Server Health Monitoring

If Moltbot runs on your VPS, you already have an AI agent sitting on the server. Put it to work as a lightweight monitoring system that checks disk usage, memory, and error logs — and only notifies you when something is wrong.

This is not a replacement for Prometheus or Datadog. It is a simple, zero-infrastructure alerting layer that requires nothing more than the Moltbot you already have running.

Prerequisites

  • Moltbot running on a VPS or server — This recipe requires Moltbot to have local access to the server it is monitoring
  • Shell or command execution MCP tool — Moltbot needs the ability to run system commands like df, free, and journalctl
  • Scheduled tasks enabled — See Scheduled Tasks

How It Works

A cron job triggers Moltbot at regular intervals. The prompt instructs it to run system commands, interpret the output, and decide whether the results warrant a notification. The critical design principle is: alert on anomalies only, no noise.

If disk usage is at 45% and there are no errors in the logs, you hear nothing. If disk usage spikes to 85% or a critical error appears, you get a Telegram message immediately.

Setup

Step 1: Basic Health Check

Start with a straightforward configuration:

yaml
cron:
  - name: server-health
    schedule: "0 */6 * * *"
    channel: telegram
    prompt: |
      Run these checks:
      1. Disk usage (df -h)
      2. Memory usage (free -m)
      3. Recent error logs (journalctl -p err --since "6 hours ago")
      If disk usage exceeds 80% or there are critical errors, notify me.
      Otherwise, send nothing.

This runs every 6 hours. The "send nothing" instruction is essential — without it, you would receive four "everything is fine" messages per day.

Step 2: Add More Checks

Expand the health check to cover additional concerns:

yaml
cron:
  - name: server-health-extended
    schedule: "0 */6 * * *"
    channel: telegram
    prompt: |
      Run the following server health checks:

      1. Disk usage (df -h) — alert if any partition exceeds 80%
      2. Memory usage (free -m) — alert if available memory is below 500MB
      3. CPU load average (uptime) — alert if 15-min average exceeds 4.0
      4. Docker containers (docker ps -a) — alert if any container has exited or is restarting
      5. Recent errors (journalctl -p err --since "6 hours ago") — summarize if any found
      6. SSL certificate expiry (echo | openssl s_client -connect mydomain.com:443 2>/dev/null | openssl x509 -noout -dates) — alert if expiring within 14 days

      For each issue found, include:
      - What the problem is
      - The actual value vs. the threshold
      - A suggested action

      If everything is healthy, send nothing.

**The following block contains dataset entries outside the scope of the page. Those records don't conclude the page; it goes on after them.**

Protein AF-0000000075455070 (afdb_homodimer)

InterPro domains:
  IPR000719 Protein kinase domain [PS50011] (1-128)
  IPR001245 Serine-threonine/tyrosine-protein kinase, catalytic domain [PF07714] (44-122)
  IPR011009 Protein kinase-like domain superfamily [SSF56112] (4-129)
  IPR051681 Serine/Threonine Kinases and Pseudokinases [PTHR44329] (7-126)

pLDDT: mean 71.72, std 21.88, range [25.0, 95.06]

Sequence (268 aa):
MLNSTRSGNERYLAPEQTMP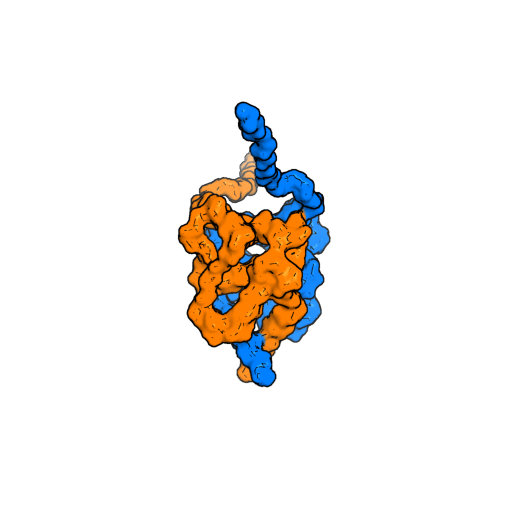NLTDKEMKTKDAIYGVPTRFISSSNRPTTQTDLFSFAMLCIELYTGDNPFQGVQNGSVTREIMHGKRPALPKEIAGQRLLSARIERCWRQNPGEREDAGRLLDDMRRIATYDRVMLNSTRSGNERYLAPEQTMPNLTDKEMKTKDAIYGVPTRFISSSNRPTTQTDLFSFAMLCIELYTGDNPFQGVQNGSVTREIMHGKRPALPKEIAGQRLLSARIERCWRQNPGEREDAGRLLDDMRRIATYDRV

Nearest PDB structures (foldseek):
  9d7q-assembly1_B  TM=7.935E-01  e=1.624E-02  Homo sapiens
  7chn-assembly1_A  TM=7.090E-01  e=3.225E-02  Homo sapiens
  8a8m-assembly1_B  TM=7.403E-01  e=4.053E-02  Homo sapiens
  7clh-assembly1_A  TM=6.796E-01  e=2.877E-02  Homo sapiens
  3enm-assembly1_C  TM=7.780E-01  e=1.011E-01  Homo sapiens

Structure (mmCIF, N/CA/C/O backbone):
data_AF-0000000075455070-model_v1
#
loop_
_entity.id
_entity.type
_entity.pdbx_description
1 polymer 'Protein kinase domain-containing protein'
#
loop_
_atom_site.group_PDB
_atom_site.id
_atom_site.type_symbol
_atom_site.label_atom_id
_atom_site.label_alt_id
_atom_site.label_comp_id
_atom_site.label_asym_id
_atom_site.label_entity_id
_atom_site.label_seq_id
_atom_site.pdbx_PDB_ins_code
_atom_site.Cartn_x
_atom_site.Cartn_y
_atom_site.Cartn_z
_atom_site.occupancy
_atom_site.B_iso_or_equiv
_atom_site.auth_seq_id
_atom_site.auth_comp_id
_atom_site.auth_asym_id
_atom_site.auth_atom_id
_atom_site.pdbx_PDB_model_num
ATOM 1 N N . MET A 1 1 ? 45.375 40.781 -15.711 1 26.34 1 MET A N 1
ATOM 2 C CA . MET A 1 1 ? 44.25 41.125 -14.82 1 26.34 1 MET A CA 1
ATOM 3 C C . MET A 1 1 ? 42.969 40.406 -15.266 1 26.34 1 MET A C 1
ATOM 5 O O . MET A 1 1 ? 42.25 40.938 -16.109 1 26.34 1 MET A O 1
ATOM 9 N N . LEU A 1 2 ? 43 39.125 -15.555 1 28.03 2 LEU A N 1
ATOM 10 C CA . LEU A 1 2 ? 42 38.25 -16.125 1 28.03 2 LEU A CA 1
ATOM 11 C C . LEU A 1 2 ? 40.75 38.219 -15.227 1 28.03 2 LEU A C 1
ATOM 13 O O . LEU A 1 2 ? 40.844 37.969 -14.023 1 28.03 2 LEU A O 1
ATOM 17 N N . ASN A 1 3 ? 39.688 38.938 -15.461 1 25.75 3 ASN A N 1
ATOM 18 C CA . ASN A 1 3 ? 38.375 39.188 -14.852 1 25.75 3 ASN A CA 1
ATOM 19 C C . ASN A 1 3 ? 37.594 37.875 -14.656 1 25.75 3 ASN A C 1
ATOM 21 O O . ASN A 1 3 ? 37.469 37.062 -15.594 1 25.75 3 ASN A O 1
ATOM 25 N N . SER A 1 4 ? 37.531 37.219 -13.461 1 30.2 4 SER A N 1
ATOM 26 C CA . SER A 1 4 ? 36.938 36.031 -12.859 1 30.2 4 SER A CA 1
ATOM 27 C C . SER A 1 4 ? 35.406 36.031 -13 1 30.2 4 SER A C 1
ATOM 29 O O . SER A 1 4 ? 34.719 36.656 -12.195 1 30.2 4 SER A O 1
ATOM 31 N N . THR A 1 5 ? 34.781 36.312 -14.023 1 25 5 THR A N 1
ATOM 32 C CA . THR A 1 5 ? 33.344 36.594 -14.062 1 25 5 THR A CA 1
ATOM 33 C C . THR A 1 5 ? 32.562 35.5 -13.328 1 25 5 THR A C 1
ATOM 35 O O . THR A 1 5 ? 31.781 35.812 -12.438 1 25 5 THR A O 1
ATOM 38 N N . ARG A 1 6 ? 31.656 34.656 -14.062 1 26.19 6 ARG A N 1
ATOM 39 C CA . ARG A 1 6 ? 30.219 34.375 -14.047 1 26.19 6 ARG A CA 1
ATOM 40 C C . ARG A 1 6 ? 29.891 33.188 -13.148 1 26.19 6 ARG A C 1
ATOM 42 O O . ARG A 1 6 ? 30.234 32.031 -13.469 1 26.19 6 ARG A O 1
ATOM 49 N N . SER A 1 7 ? 30.094 33.156 -11.953 1 28.33 7 SER A N 1
ATOM 50 C CA . SER A 1 7 ? 29.797 32.094 -11 1 28.33 7 SER A CA 1
ATOM 51 C C . SER A 1 7 ? 28.328 31.703 -11.039 1 28.33 7 SER A C 1
ATOM 53 O O . SER A 1 7 ? 27.469 32.5 -10.664 1 28.33 7 SER A O 1
ATOM 55 N N . GLY A 1 8 ? 27.734 31.297 -12.148 1 27.89 8 GLY A N 1
ATOM 56 C CA . GLY A 1 8 ? 26.312 30.969 -12.281 1 27.89 8 GLY A CA 1
ATOM 57 C C . GLY A 1 8 ? 25.781 30.141 -11.141 1 27.89 8 GLY A C 1
ATOM 58 O O . GLY A 1 8 ? 26.219 29 -10.938 1 27.89 8 GLY A O 1
ATOM 59 N N . ASN A 1 9 ? 25.406 30.656 -10.008 1 26.38 9 ASN A N 1
ATOM 60 C CA . ASN A 1 9 ? 24.734 30.172 -8.812 1 26.38 9 ASN A CA 1
ATOM 61 C C . ASN A 1 9 ? 23.484 29.359 -9.172 1 26.38 9 ASN A C 1
ATOM 63 O O . ASN A 1 9 ? 22.469 29.922 -9.562 1 26.38 9 ASN A O 1
ATOM 67 N N . GLU A 1 10 ? 23.469 28.422 -10.047 1 29.11 10 GLU A N 1
ATOM 68 C CA . GLU A 1 10 ? 22.266 27.656 -10.352 1 29.11 10 GLU A CA 1
ATOM 69 C C . GLU A 1 10 ? 21.562 27.203 -9.078 1 29.11 10 GLU A C 1
ATOM 71 O O . GLU A 1 10 ? 22.094 26.422 -8.305 1 29.11 10 GLU A O 1
ATOM 76 N N . ARG A 1 11 ? 20.969 28.172 -8.43 1 28.25 11 ARG A N 1
ATOM 77 C CA . ARG A 1 11 ? 20.062 28.016 -7.297 1 28.25 11 ARG A CA 1
ATOM 78 C C . ARG A 1 11 ? 19.172 26.797 -7.469 1 28.25 11 ARG A C 1
ATOM 80 O O . ARG A 1 11 ? 18.531 26.641 -8.516 1 28.25 11 ARG A O 1
ATOM 87 N N . TYR A 1 12 ? 19.578 25.672 -7.059 1 28.91 12 TYR A N 1
ATOM 88 C CA . TYR A 1 12 ? 18.734 24.484 -6.926 1 28.91 12 TYR A CA 1
ATOM 89 C C . TYR A 1 12 ? 17.328 24.844 -6.512 1 28.91 12 TYR A C 1
ATOM 91 O O . TYR A 1 12 ? 17.109 25.391 -5.422 1 28.91 12 TYR A O 1
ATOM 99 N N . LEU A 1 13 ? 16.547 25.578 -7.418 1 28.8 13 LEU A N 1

Step 3: Process-Specific Monitoring

Monitor critical services that must stay running:

yaml
cron:
  - name: service-watchdog
    schedule: "*/15 * * * *"
    channel: telegram
    prompt: |
      Check if these services are running:
      - nginx (systemctl is-active nginx)
      - postgresql (systemctl is-active postgresql)
      - moltbot itself (docker ps | grep moltbot)
      - redis (systemctl is-active redis)

      If any service is down, notify me immediately with the service name
      and the output of its status command.
      If all services are running, send nothing.

Step 4: Log Analysis

Go beyond simple error detection with AI-powered log analysis:

yaml
cron:
  - name: log-analysis
    schedule: "0 8 * * *"
    channel: telegram
    prompt: |
      Analyze the last 24 hours of logs:
      1. Run: journalctl --since "24 hours ago" -p warning
      2. Run: tail -100 /var/log/nginx/error.log
      3. Run: docker logs moltbot --since 24h 2>&1 | tail -50

      Look for:
      - Repeated errors (same error appearing many times)
      - New errors not seen before
      - Patterns that suggest an emerging problem

      Provide a brief analysis. If nothing notable, send nothing.

Step 5: Resource Trend Tracking (Optional)

Use memory to track trends over time:

yaml
cron:
  - name: resource-snapshot
    schedule: "0 */6 * * *"
    channel: telegram
    prompt: |
      Record current resource usage to memory:
      - Disk usage percentage for /
      - Memory usage percentage
      - Number of running Docker containers

      Compare with the previous snapshot in memory.
      If disk usage grew by more than 5% since last check, alert me.
      If memory usage has been above 80% for 3 consecutive checks, alert me.
      Otherwise, just save the snapshot silently (do NOT send a message).

This gives you trend-based alerting, not just point-in-time checks.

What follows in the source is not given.